CINCINNATI — Brood X is coming, and before you run away from the massive amount of cicadas, a new mobile app might convince you to stick around.
Cicada Safari is an app that lets you become an amateur scientist, and it could lead to more cicadas being counted than ever before.
"You go out and look for cicadas in your area, and when you find one, you open the app and you take a photograph of the cicada," said Dr. Gene Kritsky, Dean of Behavioral and Natural Sciences at Mount St. Joseph's University.
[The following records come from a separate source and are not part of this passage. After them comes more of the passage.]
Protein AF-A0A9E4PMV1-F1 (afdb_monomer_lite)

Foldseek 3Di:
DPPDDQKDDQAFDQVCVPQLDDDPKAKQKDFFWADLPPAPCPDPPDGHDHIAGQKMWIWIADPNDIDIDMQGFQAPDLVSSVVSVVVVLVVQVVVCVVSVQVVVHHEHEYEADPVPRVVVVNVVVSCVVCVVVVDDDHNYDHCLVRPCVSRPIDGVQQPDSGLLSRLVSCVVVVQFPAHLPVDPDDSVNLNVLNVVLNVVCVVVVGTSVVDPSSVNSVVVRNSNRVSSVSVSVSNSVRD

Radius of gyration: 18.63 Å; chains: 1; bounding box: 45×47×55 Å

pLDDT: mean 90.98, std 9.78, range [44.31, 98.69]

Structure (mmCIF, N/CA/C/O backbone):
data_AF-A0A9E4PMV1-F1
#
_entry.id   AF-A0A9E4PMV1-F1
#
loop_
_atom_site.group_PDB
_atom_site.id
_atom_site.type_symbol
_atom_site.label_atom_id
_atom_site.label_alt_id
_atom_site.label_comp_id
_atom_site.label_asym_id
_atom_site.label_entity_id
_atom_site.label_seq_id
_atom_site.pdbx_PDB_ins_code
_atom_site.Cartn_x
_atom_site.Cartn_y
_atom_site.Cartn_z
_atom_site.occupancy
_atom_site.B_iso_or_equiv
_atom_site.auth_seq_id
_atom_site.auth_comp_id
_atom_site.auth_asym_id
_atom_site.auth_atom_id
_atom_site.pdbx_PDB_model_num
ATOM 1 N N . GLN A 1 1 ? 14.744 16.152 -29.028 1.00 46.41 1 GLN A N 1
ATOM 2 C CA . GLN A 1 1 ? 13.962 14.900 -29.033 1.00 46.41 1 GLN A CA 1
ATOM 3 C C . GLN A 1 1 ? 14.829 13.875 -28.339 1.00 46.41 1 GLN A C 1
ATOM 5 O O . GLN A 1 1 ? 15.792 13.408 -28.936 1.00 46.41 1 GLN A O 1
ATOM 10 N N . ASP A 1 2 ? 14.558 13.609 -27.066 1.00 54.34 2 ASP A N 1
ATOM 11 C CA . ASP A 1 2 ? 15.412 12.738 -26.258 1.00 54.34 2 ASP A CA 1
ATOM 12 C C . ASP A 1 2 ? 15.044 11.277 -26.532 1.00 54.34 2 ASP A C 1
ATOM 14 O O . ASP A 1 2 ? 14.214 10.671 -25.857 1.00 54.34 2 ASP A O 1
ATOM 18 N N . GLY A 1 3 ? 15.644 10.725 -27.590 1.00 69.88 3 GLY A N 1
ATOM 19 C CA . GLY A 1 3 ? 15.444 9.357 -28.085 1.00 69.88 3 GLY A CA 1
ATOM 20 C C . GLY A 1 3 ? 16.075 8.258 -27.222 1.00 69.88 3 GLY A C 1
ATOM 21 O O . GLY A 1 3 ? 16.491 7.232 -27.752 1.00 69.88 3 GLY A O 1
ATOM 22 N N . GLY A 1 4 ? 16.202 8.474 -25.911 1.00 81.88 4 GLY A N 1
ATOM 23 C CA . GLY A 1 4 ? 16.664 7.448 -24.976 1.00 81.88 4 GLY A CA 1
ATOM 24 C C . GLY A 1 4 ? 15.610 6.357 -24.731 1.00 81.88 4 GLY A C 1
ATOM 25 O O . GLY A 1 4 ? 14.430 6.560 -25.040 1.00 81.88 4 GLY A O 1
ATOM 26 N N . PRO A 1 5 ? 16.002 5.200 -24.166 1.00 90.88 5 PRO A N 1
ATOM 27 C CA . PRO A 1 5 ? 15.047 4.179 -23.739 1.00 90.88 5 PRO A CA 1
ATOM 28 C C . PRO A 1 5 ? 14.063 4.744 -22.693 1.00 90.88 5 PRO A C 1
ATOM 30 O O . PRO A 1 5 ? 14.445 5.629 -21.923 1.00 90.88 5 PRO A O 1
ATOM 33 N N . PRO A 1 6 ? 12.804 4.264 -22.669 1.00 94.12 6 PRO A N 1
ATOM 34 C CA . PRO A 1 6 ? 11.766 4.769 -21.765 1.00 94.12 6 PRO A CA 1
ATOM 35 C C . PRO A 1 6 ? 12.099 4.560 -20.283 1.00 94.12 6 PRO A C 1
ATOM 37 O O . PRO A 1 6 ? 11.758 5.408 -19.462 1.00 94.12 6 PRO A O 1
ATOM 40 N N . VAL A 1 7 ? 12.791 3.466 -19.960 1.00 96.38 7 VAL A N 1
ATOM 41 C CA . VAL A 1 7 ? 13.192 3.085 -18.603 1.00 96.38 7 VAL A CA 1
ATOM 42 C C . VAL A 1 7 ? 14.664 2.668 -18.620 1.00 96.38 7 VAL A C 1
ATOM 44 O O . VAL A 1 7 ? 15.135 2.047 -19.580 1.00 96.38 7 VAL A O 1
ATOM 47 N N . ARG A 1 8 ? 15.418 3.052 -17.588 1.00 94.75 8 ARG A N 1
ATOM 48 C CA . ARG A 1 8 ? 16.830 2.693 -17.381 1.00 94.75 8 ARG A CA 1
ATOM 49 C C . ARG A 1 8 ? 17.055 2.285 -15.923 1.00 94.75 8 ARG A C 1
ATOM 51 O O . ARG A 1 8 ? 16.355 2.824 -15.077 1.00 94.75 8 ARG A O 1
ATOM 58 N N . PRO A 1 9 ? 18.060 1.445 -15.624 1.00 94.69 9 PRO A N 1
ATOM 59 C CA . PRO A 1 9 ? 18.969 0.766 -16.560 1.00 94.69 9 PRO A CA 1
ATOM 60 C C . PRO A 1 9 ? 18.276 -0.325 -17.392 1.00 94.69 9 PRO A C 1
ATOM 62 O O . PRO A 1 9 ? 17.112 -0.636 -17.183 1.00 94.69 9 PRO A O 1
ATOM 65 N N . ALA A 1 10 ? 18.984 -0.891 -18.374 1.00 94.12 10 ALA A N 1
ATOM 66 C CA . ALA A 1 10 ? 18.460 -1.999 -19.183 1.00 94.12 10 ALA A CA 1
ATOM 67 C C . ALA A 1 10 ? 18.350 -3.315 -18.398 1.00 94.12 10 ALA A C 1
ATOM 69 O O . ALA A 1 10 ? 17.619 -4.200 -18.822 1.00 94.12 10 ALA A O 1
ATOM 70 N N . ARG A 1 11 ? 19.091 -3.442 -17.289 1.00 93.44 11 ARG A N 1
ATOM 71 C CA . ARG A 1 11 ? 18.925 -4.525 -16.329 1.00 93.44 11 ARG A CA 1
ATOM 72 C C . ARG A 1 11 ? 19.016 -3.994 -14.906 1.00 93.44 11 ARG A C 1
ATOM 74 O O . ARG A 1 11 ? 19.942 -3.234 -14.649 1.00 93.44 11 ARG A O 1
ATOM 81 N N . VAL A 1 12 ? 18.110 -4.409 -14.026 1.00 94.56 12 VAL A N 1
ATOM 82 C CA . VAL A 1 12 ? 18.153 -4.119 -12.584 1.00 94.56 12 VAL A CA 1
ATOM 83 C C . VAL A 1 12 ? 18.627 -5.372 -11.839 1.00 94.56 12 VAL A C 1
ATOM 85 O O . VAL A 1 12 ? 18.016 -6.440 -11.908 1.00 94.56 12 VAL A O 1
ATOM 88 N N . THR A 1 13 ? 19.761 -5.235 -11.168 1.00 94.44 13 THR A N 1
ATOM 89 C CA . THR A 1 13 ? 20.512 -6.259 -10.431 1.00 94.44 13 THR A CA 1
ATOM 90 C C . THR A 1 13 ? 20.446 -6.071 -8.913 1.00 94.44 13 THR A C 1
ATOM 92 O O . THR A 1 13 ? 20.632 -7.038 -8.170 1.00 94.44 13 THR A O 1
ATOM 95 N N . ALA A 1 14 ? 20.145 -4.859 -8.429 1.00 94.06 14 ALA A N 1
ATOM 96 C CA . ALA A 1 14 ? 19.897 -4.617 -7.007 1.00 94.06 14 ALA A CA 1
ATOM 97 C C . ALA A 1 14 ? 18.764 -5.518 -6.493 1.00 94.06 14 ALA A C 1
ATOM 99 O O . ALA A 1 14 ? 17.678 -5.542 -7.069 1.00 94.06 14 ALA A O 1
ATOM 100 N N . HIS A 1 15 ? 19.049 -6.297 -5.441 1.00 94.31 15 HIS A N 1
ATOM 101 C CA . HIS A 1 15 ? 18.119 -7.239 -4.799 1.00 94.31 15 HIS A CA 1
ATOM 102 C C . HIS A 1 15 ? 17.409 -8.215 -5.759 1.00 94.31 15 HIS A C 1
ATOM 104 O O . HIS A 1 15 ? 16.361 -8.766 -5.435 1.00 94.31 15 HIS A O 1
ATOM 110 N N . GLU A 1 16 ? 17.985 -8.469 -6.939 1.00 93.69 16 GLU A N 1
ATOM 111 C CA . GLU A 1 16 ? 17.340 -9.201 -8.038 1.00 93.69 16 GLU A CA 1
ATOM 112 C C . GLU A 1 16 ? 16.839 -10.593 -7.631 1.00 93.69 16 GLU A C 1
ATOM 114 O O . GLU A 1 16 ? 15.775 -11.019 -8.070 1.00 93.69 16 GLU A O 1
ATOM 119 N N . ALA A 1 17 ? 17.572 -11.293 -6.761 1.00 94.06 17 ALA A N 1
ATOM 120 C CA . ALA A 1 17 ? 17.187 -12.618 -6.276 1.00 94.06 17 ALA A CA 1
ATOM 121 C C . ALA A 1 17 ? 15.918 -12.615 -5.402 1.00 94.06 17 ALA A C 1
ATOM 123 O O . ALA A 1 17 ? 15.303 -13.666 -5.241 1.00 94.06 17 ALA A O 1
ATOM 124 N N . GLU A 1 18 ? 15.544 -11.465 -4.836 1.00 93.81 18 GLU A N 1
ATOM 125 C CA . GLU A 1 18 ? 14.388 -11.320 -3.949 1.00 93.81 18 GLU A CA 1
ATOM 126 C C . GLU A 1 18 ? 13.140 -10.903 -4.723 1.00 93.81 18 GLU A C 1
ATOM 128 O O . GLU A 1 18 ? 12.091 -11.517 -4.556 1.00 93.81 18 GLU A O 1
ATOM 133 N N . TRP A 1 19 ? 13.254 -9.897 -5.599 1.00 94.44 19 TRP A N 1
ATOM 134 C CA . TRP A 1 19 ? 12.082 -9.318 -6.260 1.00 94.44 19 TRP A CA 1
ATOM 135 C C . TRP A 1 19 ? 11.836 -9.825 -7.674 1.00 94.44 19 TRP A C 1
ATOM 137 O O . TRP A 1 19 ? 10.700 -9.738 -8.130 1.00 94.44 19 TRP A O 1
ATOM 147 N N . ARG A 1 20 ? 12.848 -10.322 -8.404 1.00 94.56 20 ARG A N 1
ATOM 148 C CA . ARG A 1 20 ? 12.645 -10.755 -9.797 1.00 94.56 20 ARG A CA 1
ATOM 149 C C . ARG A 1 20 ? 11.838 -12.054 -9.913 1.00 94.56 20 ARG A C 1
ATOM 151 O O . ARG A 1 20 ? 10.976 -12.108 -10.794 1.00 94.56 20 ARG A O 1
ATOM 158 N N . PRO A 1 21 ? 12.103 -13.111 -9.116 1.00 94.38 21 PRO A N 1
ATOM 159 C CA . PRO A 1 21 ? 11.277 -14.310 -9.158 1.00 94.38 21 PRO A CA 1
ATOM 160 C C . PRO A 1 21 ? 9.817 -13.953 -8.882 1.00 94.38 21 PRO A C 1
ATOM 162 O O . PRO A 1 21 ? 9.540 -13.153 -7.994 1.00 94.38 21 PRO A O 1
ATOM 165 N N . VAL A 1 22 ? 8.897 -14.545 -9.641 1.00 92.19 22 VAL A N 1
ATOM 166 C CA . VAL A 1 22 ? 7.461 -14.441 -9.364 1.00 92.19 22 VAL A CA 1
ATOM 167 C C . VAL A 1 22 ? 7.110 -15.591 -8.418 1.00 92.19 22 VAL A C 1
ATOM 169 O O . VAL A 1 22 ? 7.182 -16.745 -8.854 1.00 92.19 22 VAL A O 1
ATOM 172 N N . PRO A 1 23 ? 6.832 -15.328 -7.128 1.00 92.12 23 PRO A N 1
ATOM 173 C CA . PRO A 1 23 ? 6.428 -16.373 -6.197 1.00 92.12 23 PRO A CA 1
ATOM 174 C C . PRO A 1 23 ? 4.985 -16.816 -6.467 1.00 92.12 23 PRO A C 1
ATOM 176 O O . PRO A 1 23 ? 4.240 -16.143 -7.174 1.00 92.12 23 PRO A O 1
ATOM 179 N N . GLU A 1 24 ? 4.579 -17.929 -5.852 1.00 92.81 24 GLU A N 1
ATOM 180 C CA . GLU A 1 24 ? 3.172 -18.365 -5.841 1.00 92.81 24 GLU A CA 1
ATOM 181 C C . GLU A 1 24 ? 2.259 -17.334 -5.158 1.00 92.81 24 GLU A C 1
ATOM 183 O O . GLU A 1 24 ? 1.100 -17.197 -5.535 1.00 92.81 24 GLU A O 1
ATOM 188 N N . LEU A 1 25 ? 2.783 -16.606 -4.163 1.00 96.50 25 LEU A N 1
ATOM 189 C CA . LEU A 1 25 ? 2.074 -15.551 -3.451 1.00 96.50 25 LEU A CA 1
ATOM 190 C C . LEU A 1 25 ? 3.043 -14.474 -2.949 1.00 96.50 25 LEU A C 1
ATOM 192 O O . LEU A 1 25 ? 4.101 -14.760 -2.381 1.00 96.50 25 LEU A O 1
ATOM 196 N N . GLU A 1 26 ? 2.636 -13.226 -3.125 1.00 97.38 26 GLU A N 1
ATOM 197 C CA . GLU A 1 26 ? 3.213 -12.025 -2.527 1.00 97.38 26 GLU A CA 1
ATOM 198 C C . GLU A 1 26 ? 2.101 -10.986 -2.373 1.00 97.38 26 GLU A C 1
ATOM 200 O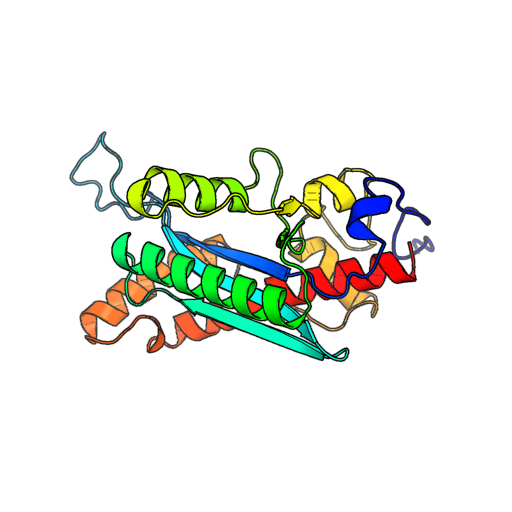 O . GLU A 1 26 ? 1.124 -10.996 -3.128 1.00 97.38 26 GLU A O 1
ATOM 205 N N . PHE A 1 27 ? 2.256 -10.099 -1.398 1.00 98.25 27 PHE A N 1
ATOM 206 C CA . PHE A 1 27 ? 1.286 -9.052 -1.111 1.00 98.25 27 PHE A CA 1
ATOM 207 C C . PHE A 1 27 ? 1.847 -7.689 -1.480 1.00 98.25 27 PHE A C 1
ATOM 209 O O . PHE A 1 27 ? 3.019 -7.422 -1.245 1.00 98.25 27 PHE A O 1
ATOM 216 N N . TYR A 1 28 ? 0.999 -6.821 -2.010 1.00 98.31 28 TYR A N 1
ATOM 217 C CA . TYR A 1 28 ? 1.285 -5.422 -2.293 1.00 98.31 28 TYR A CA 1
ATOM 218 C C . TYR A 1 28 ? 0.455 -4.590 -1.332 1.00 98.31 28 TYR A C 1
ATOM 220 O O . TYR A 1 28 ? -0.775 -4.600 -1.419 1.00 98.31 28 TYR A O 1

Kritsky will work with students to examine the photographs in order to assist in counting the number of cicadas that emerge during this 17-year brood emergence. The app was tested first in 2018 with smaller broods
"It goes on a live map," Kritsky said. "You can actually go to that map and zoom in and see your cicada on that map, and so you can follow that emergence live."
Kritsky said he hopes the app will help further understand the insects' emergence.
"Because of the app, we found not only the brood we wanted to look at; we documented four other cicada broods that emerged off-cycle, which means they emerged on the years they were supposed to and that would've been missed," he said.
Kritsky said the app had already received 1,700 photographs of emergence holes as of Wednesday.
Because of the recent warm weather, he predicts the cicadas will arrive a few days early, around May 11.